What does it mean to have a “strong” password? How can you be sure your password can’t be compromised? How do websites know when your password is complex enough?

These are questions I started asking myself in the beginning in February. And while it may sound trivial, I wanted to understand how those strength bars know how good my password is.

So let’s start with entropy. Entropy, in the Information Theory sense, measures how unpredictable text is based on the character set used and its length. And to answer these questions, we’ll need to look at password entropy, which measures the strength of the password generation. Meaning, the results from our calculations will signify how hard it is to guess a password under certain assumptions. This will all make sense when we take a look at how password entropy is calculated.

Let’s Talk About Math

Now let’s build out our function. We’ll need two variables - one for the length of our password (denoted as $L$) and another for the set of possible combinations with our dictionary (denoted as $N$). Dictionary, in this sense, means the character set used to generate the password, such as numbers (0-9) to create a PIN or your typical ASCII printable characters (a-z, A-Z, 0-9, and special characters).

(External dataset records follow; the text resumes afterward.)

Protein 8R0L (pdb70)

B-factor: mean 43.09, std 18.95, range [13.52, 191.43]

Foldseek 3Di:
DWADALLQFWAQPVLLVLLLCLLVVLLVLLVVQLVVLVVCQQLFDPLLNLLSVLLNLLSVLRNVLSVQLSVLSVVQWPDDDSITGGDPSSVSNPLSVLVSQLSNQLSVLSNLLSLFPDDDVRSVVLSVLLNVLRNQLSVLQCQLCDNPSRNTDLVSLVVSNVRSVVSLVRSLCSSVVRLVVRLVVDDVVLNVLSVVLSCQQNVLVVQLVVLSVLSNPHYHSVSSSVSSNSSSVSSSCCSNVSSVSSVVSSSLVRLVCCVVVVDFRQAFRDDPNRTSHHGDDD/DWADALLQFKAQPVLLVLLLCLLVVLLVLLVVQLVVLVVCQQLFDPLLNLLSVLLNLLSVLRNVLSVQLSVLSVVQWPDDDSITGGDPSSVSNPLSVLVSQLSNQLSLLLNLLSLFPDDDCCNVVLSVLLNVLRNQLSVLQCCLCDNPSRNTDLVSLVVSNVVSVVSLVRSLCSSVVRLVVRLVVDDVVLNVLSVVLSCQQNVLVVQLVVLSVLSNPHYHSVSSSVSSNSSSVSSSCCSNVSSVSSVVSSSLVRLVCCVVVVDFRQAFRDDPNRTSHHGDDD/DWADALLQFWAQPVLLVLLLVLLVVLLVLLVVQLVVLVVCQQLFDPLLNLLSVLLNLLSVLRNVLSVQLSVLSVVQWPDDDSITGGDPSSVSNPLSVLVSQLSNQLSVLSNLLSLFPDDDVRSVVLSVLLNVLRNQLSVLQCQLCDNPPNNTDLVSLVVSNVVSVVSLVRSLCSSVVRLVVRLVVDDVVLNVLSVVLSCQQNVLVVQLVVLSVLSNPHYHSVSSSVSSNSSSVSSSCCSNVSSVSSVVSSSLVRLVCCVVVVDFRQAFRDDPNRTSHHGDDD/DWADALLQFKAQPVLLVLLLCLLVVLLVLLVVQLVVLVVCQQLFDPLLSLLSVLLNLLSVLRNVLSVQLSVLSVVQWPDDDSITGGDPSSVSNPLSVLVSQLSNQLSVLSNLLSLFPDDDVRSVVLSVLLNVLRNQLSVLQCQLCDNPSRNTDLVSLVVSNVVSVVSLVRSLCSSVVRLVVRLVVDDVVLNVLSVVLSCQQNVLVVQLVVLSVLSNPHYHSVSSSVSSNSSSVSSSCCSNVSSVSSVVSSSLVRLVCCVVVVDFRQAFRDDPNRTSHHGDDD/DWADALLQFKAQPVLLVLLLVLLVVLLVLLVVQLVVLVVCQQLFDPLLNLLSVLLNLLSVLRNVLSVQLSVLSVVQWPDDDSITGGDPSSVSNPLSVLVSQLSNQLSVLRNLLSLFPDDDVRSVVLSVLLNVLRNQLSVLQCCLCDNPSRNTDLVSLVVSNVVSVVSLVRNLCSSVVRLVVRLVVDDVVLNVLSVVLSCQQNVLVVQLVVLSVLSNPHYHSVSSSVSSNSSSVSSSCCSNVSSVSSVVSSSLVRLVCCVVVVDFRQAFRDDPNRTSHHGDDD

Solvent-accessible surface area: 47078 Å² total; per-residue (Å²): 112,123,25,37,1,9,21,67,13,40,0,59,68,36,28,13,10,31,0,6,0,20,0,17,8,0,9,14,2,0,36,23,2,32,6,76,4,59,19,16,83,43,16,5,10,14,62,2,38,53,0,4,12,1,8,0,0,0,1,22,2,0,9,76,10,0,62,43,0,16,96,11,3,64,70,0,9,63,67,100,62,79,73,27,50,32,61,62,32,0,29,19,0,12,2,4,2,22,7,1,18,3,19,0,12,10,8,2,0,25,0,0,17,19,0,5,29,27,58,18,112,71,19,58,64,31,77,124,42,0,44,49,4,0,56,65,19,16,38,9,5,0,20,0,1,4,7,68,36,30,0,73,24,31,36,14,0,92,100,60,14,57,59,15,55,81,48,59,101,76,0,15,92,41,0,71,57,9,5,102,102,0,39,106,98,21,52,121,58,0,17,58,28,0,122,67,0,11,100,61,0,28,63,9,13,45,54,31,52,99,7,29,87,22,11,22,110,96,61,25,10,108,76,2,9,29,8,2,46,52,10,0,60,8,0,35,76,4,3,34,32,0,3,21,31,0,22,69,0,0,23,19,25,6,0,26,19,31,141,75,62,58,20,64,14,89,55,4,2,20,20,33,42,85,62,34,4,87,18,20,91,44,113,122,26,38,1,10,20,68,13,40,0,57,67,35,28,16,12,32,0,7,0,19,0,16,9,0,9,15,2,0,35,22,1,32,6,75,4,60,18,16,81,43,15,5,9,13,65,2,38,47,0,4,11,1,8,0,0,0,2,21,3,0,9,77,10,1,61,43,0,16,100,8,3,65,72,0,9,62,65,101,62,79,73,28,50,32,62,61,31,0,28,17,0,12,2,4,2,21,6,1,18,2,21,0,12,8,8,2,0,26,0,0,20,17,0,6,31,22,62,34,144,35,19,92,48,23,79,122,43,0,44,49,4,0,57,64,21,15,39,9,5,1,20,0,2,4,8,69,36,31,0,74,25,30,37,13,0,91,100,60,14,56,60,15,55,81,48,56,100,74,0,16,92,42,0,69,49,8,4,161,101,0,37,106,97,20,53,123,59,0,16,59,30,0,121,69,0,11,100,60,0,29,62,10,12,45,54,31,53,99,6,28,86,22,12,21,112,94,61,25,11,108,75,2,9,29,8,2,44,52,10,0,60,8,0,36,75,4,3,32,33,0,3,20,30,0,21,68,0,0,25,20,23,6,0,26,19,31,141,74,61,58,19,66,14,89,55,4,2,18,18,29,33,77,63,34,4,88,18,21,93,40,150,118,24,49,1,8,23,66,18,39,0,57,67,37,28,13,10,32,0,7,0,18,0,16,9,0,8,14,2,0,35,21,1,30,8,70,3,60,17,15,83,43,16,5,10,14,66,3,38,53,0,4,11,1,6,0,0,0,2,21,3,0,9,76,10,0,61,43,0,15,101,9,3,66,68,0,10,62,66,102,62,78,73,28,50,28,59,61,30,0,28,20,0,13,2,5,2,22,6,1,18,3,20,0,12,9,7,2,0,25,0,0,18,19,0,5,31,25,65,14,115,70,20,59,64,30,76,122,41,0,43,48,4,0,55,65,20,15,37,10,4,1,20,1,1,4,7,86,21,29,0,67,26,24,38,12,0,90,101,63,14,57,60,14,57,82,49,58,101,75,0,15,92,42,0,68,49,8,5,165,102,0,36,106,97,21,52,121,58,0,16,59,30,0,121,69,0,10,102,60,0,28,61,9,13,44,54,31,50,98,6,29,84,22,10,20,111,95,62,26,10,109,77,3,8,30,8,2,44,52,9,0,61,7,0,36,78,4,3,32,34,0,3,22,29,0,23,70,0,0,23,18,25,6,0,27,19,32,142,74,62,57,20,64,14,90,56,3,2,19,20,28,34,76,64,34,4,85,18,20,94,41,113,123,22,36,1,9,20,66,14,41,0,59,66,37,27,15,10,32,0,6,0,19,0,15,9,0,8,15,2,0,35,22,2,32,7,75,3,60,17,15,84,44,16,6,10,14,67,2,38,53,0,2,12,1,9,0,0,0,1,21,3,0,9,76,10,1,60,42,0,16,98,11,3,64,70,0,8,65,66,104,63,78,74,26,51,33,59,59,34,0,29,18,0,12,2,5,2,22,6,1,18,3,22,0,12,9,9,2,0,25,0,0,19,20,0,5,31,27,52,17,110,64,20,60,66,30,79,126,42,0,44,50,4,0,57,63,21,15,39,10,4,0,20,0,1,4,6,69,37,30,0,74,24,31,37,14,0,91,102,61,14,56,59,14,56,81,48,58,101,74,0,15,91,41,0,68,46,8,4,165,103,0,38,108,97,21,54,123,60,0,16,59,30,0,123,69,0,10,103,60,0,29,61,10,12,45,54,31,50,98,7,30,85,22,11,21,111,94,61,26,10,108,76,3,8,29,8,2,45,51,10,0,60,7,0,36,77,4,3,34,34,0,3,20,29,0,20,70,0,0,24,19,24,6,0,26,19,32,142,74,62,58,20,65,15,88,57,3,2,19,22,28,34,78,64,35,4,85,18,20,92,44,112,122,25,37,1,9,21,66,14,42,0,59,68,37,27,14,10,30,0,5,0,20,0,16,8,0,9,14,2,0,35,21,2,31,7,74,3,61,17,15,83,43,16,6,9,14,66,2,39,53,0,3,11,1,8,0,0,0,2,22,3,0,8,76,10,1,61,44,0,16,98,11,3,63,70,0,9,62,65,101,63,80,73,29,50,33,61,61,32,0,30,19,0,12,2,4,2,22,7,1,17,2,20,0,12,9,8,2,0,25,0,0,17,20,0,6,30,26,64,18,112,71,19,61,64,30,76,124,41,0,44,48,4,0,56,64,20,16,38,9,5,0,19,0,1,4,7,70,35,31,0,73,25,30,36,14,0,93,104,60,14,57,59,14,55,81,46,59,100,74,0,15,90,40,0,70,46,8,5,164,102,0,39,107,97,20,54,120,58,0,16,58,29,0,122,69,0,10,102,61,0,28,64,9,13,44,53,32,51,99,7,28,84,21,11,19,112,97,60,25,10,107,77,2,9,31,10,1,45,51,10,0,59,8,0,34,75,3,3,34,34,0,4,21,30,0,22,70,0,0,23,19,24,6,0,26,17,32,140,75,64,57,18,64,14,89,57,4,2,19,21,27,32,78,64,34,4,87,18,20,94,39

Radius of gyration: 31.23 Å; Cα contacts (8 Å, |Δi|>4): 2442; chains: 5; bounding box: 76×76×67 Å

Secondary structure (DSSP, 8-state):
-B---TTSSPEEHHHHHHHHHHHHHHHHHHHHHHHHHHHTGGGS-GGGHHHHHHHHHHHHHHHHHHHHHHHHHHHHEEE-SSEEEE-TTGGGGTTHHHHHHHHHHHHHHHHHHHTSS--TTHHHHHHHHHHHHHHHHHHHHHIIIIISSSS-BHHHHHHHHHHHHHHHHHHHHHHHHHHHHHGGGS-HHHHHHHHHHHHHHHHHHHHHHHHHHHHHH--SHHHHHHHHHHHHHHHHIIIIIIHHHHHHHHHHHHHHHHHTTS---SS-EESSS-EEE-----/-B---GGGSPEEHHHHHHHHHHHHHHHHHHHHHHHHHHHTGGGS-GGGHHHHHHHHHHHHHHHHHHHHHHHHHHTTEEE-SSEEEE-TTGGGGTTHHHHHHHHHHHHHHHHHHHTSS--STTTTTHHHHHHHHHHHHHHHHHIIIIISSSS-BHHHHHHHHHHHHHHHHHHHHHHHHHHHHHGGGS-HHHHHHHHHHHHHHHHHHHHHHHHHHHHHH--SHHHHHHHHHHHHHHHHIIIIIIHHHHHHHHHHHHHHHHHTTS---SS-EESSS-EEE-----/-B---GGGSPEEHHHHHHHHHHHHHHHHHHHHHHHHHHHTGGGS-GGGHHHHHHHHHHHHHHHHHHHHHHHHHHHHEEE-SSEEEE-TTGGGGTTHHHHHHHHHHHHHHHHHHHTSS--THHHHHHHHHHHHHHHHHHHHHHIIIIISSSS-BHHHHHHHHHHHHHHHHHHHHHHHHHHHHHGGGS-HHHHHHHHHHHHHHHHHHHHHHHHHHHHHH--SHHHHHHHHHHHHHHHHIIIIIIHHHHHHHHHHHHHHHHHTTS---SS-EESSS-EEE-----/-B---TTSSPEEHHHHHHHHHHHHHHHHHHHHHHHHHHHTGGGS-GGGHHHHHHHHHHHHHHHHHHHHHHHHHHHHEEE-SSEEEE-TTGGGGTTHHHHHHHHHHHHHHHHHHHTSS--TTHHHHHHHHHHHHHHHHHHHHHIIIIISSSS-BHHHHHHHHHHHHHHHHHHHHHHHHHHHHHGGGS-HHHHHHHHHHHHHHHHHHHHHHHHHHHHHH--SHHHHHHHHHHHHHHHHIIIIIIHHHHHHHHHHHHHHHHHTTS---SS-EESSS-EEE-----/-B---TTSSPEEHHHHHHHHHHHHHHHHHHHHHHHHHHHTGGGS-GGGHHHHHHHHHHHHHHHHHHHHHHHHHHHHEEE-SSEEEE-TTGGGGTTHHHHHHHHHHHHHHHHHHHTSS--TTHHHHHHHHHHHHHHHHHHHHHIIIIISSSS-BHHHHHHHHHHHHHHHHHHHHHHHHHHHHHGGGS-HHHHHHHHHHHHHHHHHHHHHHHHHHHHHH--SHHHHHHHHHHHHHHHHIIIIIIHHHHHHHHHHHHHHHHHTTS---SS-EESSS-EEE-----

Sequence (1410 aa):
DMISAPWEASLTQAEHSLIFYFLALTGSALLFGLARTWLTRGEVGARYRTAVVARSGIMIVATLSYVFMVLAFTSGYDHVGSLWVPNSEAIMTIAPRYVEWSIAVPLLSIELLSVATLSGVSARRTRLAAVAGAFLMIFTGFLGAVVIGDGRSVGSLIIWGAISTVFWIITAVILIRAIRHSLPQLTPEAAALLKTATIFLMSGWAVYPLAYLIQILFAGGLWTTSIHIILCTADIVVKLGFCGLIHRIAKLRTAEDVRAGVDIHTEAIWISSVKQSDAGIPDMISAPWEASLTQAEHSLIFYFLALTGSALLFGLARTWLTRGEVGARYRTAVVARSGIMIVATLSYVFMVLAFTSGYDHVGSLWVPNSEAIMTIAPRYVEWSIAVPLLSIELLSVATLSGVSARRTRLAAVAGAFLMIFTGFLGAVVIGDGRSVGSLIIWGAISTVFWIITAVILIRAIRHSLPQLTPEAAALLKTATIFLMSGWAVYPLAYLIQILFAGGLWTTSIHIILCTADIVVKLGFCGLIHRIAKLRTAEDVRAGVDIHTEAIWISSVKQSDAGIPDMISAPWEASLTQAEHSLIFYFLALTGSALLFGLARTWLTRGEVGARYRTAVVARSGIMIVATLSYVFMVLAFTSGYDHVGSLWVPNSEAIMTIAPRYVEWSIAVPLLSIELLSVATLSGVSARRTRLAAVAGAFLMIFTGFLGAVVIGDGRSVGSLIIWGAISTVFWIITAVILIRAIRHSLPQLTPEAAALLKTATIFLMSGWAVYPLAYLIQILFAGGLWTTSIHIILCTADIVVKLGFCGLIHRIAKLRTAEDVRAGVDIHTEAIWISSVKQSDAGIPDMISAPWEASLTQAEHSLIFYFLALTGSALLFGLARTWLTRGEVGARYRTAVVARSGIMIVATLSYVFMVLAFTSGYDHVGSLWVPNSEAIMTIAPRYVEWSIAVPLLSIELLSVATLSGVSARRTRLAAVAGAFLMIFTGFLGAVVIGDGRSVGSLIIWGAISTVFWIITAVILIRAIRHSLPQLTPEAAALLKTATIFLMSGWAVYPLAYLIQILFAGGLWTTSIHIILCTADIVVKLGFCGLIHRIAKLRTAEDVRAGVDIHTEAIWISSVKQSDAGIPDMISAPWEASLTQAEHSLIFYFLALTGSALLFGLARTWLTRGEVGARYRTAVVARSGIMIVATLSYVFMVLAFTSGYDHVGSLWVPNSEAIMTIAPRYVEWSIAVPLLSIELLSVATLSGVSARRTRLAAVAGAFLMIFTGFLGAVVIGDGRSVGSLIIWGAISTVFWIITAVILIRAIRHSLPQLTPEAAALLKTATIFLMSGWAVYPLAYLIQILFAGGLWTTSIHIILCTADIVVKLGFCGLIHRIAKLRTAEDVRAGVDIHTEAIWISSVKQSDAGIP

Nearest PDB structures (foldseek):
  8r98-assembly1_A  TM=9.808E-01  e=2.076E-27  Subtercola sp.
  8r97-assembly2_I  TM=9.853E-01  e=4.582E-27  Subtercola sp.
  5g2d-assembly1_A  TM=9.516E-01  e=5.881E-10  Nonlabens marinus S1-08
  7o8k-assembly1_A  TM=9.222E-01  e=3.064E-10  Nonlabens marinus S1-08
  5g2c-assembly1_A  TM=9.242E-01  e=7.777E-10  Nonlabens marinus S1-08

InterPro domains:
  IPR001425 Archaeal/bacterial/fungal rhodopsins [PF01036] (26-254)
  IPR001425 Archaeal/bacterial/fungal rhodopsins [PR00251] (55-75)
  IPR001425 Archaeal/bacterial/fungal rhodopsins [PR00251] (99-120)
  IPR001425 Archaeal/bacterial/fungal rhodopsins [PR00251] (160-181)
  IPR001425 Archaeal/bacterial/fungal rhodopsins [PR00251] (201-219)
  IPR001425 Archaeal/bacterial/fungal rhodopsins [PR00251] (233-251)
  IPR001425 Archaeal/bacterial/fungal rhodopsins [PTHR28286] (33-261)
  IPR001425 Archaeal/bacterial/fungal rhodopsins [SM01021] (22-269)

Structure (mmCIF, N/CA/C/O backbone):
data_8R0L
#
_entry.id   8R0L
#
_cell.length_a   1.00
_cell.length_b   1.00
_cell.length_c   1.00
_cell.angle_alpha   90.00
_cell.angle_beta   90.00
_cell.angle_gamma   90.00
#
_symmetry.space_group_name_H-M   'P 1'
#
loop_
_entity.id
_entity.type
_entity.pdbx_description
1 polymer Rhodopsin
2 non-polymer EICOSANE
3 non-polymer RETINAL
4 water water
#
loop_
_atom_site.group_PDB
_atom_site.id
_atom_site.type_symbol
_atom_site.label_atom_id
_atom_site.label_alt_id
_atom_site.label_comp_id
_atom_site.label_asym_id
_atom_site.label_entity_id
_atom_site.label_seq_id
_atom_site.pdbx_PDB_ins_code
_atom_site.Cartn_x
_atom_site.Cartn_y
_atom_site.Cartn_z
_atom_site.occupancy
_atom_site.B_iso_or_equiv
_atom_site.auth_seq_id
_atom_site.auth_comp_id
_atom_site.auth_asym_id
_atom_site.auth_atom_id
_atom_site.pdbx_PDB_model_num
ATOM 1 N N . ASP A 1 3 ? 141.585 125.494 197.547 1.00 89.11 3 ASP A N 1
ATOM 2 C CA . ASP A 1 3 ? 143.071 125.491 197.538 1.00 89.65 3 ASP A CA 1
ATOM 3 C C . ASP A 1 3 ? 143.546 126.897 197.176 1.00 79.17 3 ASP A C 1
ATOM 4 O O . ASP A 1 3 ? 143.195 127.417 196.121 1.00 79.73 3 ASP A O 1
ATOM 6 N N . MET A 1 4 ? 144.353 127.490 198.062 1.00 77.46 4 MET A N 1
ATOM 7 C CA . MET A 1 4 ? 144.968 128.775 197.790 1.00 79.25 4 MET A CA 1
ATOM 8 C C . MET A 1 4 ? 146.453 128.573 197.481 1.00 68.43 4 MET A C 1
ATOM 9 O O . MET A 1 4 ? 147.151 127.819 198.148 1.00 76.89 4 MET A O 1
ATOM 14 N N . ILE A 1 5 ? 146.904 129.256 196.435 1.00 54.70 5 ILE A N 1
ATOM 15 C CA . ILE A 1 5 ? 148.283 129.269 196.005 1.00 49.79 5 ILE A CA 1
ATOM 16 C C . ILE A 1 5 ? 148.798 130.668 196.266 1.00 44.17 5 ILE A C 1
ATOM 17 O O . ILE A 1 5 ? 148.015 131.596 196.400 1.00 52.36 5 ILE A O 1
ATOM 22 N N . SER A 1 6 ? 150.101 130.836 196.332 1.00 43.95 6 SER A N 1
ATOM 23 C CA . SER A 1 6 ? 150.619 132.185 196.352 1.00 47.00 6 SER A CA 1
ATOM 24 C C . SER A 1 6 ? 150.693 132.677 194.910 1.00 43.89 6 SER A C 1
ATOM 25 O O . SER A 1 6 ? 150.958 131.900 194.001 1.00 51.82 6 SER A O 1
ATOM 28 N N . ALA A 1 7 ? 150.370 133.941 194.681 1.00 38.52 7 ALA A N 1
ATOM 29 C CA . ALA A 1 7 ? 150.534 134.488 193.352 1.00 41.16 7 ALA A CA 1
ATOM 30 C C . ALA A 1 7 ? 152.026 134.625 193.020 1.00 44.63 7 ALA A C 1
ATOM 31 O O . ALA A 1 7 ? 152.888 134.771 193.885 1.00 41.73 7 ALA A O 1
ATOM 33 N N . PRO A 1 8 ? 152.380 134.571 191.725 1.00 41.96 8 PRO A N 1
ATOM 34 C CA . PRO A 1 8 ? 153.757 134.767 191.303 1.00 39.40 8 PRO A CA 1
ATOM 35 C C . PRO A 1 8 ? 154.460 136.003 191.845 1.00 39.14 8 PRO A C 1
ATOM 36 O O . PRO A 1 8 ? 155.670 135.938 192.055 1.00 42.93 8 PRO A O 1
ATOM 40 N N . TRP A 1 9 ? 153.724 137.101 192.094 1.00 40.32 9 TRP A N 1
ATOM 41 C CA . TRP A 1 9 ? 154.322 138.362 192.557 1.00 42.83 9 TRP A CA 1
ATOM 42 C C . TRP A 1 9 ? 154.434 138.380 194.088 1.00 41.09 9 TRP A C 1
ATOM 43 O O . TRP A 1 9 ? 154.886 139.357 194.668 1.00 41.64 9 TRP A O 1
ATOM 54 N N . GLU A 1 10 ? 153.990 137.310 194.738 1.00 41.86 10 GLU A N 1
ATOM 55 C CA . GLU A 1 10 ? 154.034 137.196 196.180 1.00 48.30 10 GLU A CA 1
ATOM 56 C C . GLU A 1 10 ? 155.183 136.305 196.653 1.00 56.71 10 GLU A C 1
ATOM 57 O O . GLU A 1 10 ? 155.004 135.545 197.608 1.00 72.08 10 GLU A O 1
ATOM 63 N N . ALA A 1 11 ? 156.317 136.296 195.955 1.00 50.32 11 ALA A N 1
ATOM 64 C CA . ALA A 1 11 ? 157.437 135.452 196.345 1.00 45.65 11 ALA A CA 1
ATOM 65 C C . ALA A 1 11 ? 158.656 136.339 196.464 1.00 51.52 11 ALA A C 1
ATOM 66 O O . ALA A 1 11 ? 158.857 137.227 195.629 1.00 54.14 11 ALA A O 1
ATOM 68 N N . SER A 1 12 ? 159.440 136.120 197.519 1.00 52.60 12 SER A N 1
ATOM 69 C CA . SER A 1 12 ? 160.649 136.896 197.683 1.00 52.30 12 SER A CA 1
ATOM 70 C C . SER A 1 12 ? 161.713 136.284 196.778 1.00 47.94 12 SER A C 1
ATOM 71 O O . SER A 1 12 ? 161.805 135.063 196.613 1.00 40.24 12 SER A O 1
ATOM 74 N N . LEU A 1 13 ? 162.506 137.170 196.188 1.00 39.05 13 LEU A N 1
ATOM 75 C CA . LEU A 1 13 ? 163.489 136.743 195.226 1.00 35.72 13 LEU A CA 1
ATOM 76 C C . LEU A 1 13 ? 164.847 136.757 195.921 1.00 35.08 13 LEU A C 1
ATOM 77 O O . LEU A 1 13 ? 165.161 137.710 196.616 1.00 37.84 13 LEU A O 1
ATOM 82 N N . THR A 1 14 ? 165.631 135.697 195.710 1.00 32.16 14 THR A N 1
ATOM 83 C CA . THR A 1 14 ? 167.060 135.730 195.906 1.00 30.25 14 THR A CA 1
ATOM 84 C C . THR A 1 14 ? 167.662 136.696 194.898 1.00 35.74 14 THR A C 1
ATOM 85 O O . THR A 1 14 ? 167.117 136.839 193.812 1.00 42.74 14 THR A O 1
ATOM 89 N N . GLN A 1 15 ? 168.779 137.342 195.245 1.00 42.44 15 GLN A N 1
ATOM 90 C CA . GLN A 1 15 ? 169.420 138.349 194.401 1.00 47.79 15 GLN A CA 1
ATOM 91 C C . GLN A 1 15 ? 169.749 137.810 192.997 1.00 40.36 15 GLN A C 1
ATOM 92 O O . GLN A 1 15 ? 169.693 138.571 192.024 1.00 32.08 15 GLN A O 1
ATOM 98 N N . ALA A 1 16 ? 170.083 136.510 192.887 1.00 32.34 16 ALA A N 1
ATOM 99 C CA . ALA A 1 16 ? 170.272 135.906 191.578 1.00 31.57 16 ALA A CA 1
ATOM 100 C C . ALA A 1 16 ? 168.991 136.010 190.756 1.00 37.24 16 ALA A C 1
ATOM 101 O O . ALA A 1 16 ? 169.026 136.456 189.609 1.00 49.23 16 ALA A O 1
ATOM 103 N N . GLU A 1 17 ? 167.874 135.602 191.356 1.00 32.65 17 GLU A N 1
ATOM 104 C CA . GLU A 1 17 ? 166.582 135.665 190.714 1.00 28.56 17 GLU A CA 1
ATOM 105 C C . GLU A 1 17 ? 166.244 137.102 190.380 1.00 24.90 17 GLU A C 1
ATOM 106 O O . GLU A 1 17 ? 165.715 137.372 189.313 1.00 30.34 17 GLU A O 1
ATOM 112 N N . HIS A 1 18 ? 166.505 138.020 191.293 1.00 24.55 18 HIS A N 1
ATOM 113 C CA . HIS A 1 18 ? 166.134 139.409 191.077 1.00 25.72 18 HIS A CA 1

So, to calculate the number of possible passwords we’ll need to raise $N$ by the power of $L$, or $N^L$. The is the foundation of our equation. (N.B.: If we increase $L$ or $N$, we’ll increase the number of possible passwords, which will thereby increase the strength of our passwords generated. This will be demonstrated a bit later.)

Assuming that each symbol within the password is produced independently, we’ll use the binary logarithm, as the password (in the end) is in bits, on our foundation to determine the entropy. So:

$$ {entropy \ of \ password}\ = \ \log_{ 2 } N^l $$

With a little bit of manipulations, we can get the following result:

$$ {entropy \ of \ password}\ =\ \log_{ 2 } N^l =\ L\ (\log_{ 2 } N)\ = \ L \ \frac{ \log_{} N }{ \log_{} 2 } $$

Taking a step back, our equation resembles a rough version of Shannon’s entropy, which determines the probability of characters being represented within the password based on the sum of each individual character’s entropy. In short, Shannon’s entropy has guided our evolution for our password generation entropy equation.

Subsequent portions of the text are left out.